L'esthétique du "Néon-Noir"

Visuellement, HD4x.net ne pourrait rêver mieux. La photographie de Newton Thomas Sigel est un chef-d’œuvre de contrastes. Los Angeles n'est pas montrée comme une ville ensoleillée, mais comme un labyrinthe de béton éclairé par des néons roses, bleus et oranges. Chaque plan est composé comme un tableau.

Et comment parler de Drive sans évoquer sa bande originale ? La musique de Cliff Martinez, ponctuée par les titres désormais cultes de Kavinsky (Nightcall) ou de College, enveloppe le spectateur dans une nappe synthétique hypnotique. C’est elle qui donne au film cette atmosphère de rêve éveillé, cette mélancolie qui nous poursuit bien après le générique de fin.

Une violence organique

Attention toutefois : la douceur des lumières néon cache une violence d'une brutalité inouïe. Quand le Driver doit protéger ceux qu'il aime, il devient une machine de guerre froide et méthodique. La scène de l'ascenseur est, à ce titre, l'une des plus marquantes du cinéma de ces vingt dernières années : un baiser suspendu dans le temps, suivi immédiatement d'un déchaînement de violence sauvage. Ce contraste brutal est l'essence même du film.

L’avis HD4x : Pourquoi faut-il le (re)voir ?

Drive est un film organique. On ressent la chaleur du bitume, l'odeur de l'essence et le poids de la solitude du héros. Ce n'est pas juste un "film de bagnoles" (les scènes de poursuite sont d'ailleurs rares, mais magistrales car réalistes), c'est une tragédie moderne sur le sacrifice et l'identité.

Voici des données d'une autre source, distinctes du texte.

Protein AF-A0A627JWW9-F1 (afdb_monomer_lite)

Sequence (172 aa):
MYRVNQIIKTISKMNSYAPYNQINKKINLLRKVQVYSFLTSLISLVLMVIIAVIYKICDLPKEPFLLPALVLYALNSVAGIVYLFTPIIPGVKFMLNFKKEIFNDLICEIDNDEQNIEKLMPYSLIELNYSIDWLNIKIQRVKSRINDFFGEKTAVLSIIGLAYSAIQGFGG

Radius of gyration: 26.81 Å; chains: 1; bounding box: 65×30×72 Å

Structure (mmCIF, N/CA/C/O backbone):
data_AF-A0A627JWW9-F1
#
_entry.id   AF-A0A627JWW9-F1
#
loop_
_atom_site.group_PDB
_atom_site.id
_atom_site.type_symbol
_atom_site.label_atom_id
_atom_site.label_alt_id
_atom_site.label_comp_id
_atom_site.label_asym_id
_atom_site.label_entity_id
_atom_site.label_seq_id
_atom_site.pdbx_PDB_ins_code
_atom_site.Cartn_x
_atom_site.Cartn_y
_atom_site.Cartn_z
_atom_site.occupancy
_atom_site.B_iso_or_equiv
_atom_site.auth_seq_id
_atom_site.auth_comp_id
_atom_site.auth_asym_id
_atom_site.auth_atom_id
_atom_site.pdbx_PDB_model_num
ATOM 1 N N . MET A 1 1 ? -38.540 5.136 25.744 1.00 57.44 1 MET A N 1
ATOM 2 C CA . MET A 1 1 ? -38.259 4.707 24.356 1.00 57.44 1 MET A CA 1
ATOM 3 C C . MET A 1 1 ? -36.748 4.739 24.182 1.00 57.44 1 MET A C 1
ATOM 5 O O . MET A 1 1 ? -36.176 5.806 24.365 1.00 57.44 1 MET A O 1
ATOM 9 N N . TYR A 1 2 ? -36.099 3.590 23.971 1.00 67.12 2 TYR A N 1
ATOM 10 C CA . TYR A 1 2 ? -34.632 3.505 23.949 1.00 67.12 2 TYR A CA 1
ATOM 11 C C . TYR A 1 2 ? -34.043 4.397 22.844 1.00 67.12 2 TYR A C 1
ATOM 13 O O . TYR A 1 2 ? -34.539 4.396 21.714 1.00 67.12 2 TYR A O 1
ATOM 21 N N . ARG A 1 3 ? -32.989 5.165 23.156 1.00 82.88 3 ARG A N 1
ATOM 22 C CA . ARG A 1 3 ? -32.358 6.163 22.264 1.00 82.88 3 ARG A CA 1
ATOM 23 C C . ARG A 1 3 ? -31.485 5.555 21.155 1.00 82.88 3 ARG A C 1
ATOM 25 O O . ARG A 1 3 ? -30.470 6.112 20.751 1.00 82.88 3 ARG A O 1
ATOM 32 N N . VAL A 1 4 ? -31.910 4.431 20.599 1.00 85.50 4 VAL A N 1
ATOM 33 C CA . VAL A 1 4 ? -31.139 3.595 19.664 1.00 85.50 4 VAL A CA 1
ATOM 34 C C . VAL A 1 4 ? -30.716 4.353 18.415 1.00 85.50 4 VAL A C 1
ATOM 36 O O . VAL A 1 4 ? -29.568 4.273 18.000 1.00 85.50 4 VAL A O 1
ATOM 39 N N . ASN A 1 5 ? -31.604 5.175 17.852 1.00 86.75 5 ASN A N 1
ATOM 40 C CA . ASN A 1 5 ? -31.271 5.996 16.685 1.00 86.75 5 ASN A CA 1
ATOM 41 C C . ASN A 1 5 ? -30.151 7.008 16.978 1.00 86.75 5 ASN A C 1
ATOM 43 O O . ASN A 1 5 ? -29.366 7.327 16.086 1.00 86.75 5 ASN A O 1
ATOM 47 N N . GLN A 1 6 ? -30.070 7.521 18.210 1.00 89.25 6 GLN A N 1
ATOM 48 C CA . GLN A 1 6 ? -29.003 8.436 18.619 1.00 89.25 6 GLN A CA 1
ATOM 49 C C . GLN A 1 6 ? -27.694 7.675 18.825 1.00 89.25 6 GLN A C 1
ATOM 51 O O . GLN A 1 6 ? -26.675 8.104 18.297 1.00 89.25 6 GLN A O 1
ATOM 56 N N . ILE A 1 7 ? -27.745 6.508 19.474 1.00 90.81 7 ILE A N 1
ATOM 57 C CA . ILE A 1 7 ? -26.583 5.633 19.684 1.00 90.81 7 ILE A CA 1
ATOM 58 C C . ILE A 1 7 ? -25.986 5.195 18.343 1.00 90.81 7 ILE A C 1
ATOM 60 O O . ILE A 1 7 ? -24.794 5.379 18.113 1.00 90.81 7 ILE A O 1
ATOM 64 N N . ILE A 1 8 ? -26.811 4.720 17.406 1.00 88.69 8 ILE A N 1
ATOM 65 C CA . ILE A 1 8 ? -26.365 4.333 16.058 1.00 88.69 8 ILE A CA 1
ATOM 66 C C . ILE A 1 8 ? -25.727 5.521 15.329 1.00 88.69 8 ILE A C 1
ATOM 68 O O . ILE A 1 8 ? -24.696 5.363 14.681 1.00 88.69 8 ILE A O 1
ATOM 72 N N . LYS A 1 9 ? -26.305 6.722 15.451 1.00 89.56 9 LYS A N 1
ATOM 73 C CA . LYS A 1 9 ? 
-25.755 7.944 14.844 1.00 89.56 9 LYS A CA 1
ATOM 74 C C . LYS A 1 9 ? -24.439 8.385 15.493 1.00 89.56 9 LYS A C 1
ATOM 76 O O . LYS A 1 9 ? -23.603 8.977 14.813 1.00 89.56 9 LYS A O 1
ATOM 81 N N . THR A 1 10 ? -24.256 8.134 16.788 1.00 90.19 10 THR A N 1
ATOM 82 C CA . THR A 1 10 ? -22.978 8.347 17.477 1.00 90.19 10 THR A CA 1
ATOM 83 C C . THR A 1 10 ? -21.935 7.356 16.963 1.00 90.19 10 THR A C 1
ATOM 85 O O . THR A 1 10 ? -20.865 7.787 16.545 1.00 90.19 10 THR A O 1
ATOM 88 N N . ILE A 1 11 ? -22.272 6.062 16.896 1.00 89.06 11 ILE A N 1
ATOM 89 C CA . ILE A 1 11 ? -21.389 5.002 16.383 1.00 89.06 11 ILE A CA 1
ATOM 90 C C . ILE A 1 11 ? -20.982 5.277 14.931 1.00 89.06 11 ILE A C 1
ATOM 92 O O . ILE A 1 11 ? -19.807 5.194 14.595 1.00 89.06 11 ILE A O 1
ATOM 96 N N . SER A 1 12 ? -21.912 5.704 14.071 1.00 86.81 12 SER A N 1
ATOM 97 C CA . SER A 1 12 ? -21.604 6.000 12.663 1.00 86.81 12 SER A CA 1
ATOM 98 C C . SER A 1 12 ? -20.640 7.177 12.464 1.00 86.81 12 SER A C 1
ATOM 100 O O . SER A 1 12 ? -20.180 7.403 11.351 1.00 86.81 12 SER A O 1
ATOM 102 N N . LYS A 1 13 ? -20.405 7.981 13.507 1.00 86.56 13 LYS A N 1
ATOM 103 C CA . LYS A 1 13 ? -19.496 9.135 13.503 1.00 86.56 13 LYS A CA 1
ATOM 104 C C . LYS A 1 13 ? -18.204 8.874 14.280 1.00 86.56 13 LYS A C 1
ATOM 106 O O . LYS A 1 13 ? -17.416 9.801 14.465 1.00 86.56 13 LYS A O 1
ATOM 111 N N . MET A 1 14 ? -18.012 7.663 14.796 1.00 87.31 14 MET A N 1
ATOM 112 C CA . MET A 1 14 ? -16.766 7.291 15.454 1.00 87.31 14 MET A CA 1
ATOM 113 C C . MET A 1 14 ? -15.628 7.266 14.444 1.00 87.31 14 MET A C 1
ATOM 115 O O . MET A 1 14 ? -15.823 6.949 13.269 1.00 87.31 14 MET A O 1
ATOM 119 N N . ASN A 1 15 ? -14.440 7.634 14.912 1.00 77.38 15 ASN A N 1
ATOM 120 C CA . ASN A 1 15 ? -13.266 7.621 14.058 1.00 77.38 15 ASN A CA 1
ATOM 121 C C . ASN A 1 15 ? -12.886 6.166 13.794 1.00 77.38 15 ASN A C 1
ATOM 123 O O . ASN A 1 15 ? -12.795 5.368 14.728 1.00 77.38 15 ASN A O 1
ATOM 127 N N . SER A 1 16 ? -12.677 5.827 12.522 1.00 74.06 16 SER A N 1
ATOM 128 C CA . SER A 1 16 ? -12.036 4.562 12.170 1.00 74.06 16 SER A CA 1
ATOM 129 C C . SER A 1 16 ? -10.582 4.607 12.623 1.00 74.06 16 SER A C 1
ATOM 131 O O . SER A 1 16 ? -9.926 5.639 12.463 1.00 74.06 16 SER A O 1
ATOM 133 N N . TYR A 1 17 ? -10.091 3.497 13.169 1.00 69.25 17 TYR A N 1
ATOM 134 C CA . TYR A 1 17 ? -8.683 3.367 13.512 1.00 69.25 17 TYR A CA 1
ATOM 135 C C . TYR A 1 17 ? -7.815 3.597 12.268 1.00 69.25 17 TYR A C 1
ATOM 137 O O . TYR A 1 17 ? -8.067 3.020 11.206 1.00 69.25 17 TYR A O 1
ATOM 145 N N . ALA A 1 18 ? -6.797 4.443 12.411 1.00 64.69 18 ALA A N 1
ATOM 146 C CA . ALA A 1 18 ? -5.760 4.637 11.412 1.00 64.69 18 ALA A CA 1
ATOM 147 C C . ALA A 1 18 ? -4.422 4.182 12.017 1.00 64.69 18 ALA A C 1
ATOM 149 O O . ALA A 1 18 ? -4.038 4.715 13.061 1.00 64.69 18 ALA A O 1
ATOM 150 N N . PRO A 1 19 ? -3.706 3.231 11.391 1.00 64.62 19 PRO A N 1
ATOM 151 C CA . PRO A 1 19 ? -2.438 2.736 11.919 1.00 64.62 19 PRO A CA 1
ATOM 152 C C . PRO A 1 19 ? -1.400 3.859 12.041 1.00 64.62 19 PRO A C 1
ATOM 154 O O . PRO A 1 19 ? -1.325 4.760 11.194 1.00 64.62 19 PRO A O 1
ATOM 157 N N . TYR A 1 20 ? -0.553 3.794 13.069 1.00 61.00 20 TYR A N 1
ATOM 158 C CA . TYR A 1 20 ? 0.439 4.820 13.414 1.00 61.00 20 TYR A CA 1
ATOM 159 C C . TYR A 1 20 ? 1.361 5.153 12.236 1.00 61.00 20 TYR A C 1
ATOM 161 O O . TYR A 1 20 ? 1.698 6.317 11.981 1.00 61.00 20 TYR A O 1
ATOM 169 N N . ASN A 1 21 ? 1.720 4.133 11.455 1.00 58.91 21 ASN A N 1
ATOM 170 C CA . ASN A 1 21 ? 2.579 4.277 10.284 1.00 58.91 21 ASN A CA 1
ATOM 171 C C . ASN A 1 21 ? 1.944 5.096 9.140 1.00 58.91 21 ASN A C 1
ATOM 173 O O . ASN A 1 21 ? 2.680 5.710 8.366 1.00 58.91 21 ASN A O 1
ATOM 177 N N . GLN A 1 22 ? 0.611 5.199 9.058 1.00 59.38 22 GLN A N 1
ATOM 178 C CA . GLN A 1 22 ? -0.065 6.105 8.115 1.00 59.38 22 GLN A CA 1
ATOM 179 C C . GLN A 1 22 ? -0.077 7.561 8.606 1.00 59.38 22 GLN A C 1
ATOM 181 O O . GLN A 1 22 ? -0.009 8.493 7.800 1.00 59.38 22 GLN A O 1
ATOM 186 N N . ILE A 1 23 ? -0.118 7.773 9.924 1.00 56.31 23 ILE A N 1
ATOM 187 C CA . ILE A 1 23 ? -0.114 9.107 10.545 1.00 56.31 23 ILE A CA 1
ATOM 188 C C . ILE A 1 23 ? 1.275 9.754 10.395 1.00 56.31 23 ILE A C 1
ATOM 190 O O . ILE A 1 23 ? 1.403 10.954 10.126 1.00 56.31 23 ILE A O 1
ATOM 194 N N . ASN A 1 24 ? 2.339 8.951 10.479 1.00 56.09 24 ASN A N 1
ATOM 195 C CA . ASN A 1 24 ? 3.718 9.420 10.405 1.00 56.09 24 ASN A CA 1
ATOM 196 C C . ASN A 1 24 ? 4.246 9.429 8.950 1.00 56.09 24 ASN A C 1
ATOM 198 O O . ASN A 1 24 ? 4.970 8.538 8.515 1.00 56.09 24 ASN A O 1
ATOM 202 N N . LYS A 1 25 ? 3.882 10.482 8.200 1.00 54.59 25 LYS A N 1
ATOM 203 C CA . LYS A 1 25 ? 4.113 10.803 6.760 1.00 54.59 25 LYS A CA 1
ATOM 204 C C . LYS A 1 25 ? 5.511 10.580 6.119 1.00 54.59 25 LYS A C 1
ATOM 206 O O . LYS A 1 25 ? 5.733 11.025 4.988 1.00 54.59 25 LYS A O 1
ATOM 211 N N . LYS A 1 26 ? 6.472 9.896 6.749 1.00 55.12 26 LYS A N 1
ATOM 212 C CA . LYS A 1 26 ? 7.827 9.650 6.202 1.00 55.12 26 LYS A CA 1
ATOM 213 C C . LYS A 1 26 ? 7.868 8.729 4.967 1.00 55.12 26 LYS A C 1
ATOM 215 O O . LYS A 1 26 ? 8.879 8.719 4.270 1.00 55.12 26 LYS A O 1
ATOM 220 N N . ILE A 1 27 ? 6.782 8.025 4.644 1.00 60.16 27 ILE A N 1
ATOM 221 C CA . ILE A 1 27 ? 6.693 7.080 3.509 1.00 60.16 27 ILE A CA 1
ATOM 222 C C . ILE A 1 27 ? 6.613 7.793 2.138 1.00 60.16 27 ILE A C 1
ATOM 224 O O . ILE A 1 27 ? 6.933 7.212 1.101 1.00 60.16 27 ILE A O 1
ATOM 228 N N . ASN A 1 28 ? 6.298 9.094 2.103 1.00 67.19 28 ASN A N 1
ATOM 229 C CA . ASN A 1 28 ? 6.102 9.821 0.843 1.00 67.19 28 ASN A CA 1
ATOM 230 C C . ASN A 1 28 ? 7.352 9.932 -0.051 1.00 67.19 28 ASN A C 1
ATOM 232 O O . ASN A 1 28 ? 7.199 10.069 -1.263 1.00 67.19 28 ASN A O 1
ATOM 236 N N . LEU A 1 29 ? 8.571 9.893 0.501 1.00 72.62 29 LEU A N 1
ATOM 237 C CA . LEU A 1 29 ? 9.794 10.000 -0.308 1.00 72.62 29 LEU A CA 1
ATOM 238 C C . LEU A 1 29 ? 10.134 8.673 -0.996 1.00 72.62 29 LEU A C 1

Si vous cherchez un film qui prend son temps, qui privilégie l'émotion visuelle au dialogue explicatif, Drive est un incontournable. C’est une œuvre qui a du style, mais qui a surtout une âme. Une âme sombre, certes, mais d'une beauté foudroyante.

🏆 Le Verdict HD4x

Note : 9/10

Pourquoi cette note ? Drive est plus qu’un film, c’est une expérience sensorielle. Rarement une œuvre aura réussi à marier avec autant de brio une esthétique aussi léchée (merci les néons et la synthwave) à une émotion aussi brute et humaine. Ce n'est pas un film parfait — certains le trouveront trop contemplatif — mais c'est un film qui a une identité visuelle et sonore indélébile.

Les + :

  • La mise en scène de Refn : Chaque plan est une claque visuelle.

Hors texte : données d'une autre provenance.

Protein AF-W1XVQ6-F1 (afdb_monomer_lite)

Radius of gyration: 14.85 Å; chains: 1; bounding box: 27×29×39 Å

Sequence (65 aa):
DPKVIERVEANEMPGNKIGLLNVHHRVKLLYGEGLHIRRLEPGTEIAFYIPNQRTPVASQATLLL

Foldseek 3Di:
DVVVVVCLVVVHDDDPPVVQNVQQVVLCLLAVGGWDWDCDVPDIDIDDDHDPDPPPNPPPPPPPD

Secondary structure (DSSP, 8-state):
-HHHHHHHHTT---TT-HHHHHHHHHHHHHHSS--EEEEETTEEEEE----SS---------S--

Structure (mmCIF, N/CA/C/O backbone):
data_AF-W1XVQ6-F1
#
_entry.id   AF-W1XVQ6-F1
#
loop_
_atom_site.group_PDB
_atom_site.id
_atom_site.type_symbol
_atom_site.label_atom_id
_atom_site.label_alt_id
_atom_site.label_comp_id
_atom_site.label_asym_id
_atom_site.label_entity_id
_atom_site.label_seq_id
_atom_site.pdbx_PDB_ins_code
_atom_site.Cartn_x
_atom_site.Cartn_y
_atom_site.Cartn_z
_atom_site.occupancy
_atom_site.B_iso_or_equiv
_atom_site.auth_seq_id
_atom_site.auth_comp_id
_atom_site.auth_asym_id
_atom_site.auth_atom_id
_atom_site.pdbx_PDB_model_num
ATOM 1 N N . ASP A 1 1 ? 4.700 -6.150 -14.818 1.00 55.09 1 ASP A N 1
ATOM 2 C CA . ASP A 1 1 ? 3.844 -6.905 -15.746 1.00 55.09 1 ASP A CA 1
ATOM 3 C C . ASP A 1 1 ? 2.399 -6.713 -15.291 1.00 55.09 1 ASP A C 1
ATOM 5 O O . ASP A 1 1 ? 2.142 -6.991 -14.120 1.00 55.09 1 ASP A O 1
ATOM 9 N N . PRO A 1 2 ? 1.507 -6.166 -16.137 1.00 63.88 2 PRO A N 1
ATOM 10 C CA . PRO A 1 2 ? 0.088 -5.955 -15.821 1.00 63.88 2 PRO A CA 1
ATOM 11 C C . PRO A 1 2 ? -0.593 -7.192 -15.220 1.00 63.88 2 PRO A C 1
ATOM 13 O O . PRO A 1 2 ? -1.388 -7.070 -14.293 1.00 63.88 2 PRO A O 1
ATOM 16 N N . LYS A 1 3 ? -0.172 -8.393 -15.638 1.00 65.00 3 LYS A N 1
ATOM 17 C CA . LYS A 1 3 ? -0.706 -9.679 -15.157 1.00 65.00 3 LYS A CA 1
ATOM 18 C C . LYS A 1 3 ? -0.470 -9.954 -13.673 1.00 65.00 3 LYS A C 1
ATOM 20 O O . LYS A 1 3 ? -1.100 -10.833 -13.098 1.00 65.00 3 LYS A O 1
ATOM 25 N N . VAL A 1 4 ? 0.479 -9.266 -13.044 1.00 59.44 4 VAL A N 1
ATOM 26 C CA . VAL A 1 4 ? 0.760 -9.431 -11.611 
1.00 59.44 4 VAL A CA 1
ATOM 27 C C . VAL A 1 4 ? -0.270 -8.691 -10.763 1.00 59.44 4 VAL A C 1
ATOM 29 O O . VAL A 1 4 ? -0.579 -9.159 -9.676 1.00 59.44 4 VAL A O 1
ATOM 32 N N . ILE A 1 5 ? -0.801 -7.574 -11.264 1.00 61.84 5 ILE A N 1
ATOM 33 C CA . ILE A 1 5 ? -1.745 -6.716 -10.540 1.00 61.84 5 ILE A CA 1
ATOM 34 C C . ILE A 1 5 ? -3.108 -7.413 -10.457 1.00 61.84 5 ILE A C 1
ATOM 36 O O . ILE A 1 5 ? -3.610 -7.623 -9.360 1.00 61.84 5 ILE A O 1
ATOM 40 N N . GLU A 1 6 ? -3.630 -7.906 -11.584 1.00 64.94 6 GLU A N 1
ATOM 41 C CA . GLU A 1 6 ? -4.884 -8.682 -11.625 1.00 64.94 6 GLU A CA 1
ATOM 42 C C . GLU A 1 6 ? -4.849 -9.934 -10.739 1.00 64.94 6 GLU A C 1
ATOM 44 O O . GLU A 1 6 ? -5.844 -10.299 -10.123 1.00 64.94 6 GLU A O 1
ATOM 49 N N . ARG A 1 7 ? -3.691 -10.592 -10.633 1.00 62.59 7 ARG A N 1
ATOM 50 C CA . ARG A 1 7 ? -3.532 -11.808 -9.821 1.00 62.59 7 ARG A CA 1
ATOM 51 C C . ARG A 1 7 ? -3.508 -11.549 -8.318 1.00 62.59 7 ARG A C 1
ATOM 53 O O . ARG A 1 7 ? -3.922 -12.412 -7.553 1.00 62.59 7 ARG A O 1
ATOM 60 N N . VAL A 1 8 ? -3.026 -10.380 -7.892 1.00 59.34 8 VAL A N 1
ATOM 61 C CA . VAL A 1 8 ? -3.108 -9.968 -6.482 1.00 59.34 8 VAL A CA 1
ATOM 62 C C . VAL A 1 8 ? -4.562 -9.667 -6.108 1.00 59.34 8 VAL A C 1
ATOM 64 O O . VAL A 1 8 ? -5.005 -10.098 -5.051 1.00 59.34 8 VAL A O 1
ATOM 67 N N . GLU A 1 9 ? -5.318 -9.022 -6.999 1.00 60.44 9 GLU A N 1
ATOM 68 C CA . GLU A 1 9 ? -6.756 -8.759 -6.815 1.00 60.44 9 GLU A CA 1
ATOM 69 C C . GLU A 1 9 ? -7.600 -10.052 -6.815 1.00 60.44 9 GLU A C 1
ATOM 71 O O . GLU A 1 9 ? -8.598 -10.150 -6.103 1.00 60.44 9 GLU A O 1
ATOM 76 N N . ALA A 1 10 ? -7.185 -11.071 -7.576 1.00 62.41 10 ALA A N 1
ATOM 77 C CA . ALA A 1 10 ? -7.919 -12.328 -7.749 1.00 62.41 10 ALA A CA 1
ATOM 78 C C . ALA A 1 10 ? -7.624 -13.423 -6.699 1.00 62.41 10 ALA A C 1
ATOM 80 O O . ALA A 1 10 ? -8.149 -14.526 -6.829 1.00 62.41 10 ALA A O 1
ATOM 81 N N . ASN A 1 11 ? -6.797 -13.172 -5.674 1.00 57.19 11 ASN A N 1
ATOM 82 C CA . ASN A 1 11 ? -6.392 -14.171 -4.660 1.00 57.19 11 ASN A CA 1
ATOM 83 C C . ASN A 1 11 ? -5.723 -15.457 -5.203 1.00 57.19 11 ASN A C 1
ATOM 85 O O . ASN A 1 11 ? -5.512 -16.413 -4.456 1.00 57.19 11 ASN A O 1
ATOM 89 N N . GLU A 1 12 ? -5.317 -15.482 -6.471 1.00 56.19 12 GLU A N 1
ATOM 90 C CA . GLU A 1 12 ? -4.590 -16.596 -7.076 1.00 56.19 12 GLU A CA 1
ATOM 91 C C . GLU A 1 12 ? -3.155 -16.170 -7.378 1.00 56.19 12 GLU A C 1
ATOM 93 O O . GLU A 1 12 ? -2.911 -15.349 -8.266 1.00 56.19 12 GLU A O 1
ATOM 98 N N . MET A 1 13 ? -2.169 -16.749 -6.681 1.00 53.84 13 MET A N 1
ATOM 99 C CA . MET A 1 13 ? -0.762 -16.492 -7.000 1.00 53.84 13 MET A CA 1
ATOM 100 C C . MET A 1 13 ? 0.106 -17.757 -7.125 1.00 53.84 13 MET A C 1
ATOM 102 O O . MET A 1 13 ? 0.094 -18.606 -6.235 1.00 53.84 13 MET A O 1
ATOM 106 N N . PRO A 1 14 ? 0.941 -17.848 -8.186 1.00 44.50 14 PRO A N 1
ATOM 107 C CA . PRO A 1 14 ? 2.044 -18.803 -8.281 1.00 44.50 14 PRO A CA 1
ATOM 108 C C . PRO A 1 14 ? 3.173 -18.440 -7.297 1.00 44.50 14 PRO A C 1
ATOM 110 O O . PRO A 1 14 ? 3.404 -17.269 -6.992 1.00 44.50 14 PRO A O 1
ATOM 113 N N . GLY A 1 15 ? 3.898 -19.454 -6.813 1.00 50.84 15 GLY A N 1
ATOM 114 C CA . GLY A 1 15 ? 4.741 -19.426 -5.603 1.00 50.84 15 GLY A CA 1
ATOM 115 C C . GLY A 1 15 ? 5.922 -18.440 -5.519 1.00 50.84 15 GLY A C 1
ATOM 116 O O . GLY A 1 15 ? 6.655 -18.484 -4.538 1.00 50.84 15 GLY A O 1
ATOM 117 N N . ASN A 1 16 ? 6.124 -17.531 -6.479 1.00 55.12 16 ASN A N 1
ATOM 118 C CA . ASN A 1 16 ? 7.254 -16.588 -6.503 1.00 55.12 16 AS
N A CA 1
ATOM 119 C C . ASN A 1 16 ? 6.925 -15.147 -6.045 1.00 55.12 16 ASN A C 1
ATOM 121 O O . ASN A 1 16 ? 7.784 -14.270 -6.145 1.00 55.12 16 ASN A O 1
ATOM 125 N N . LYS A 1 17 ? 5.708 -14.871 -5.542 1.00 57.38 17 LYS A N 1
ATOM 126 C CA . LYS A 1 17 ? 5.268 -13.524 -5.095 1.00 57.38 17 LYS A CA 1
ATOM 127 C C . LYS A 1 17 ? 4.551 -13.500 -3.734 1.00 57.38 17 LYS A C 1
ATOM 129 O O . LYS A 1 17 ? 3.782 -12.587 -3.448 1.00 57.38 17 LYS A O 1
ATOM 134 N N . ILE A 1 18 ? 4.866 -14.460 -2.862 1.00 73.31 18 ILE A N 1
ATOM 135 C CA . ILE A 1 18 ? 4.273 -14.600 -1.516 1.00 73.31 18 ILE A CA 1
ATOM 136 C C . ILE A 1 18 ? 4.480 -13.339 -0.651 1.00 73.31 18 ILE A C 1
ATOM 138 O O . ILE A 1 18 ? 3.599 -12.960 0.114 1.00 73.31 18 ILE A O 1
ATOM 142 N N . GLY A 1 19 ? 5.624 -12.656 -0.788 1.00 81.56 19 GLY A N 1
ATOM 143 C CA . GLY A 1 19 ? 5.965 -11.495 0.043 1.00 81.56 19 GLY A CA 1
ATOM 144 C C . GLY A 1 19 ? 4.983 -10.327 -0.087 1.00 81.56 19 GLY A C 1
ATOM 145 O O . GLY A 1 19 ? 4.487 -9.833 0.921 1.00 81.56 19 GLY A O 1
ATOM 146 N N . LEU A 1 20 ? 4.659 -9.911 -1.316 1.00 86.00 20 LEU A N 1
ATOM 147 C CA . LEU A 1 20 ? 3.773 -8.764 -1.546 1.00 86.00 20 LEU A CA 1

  • La BO iconique : On ne peut plus conduire de nuit sans écouter Nightcall.

  • Ryan Gosling : Le rôle de sa vie, tout en retenue et en intensité.

  • Le contraste : Ce mélange fascinant entre poésie romantique et ultraviolence.

Les - :

  • Le rythme : Les silences et la lenteur peuvent désorienter ceux qui attendent un Fast & Furious.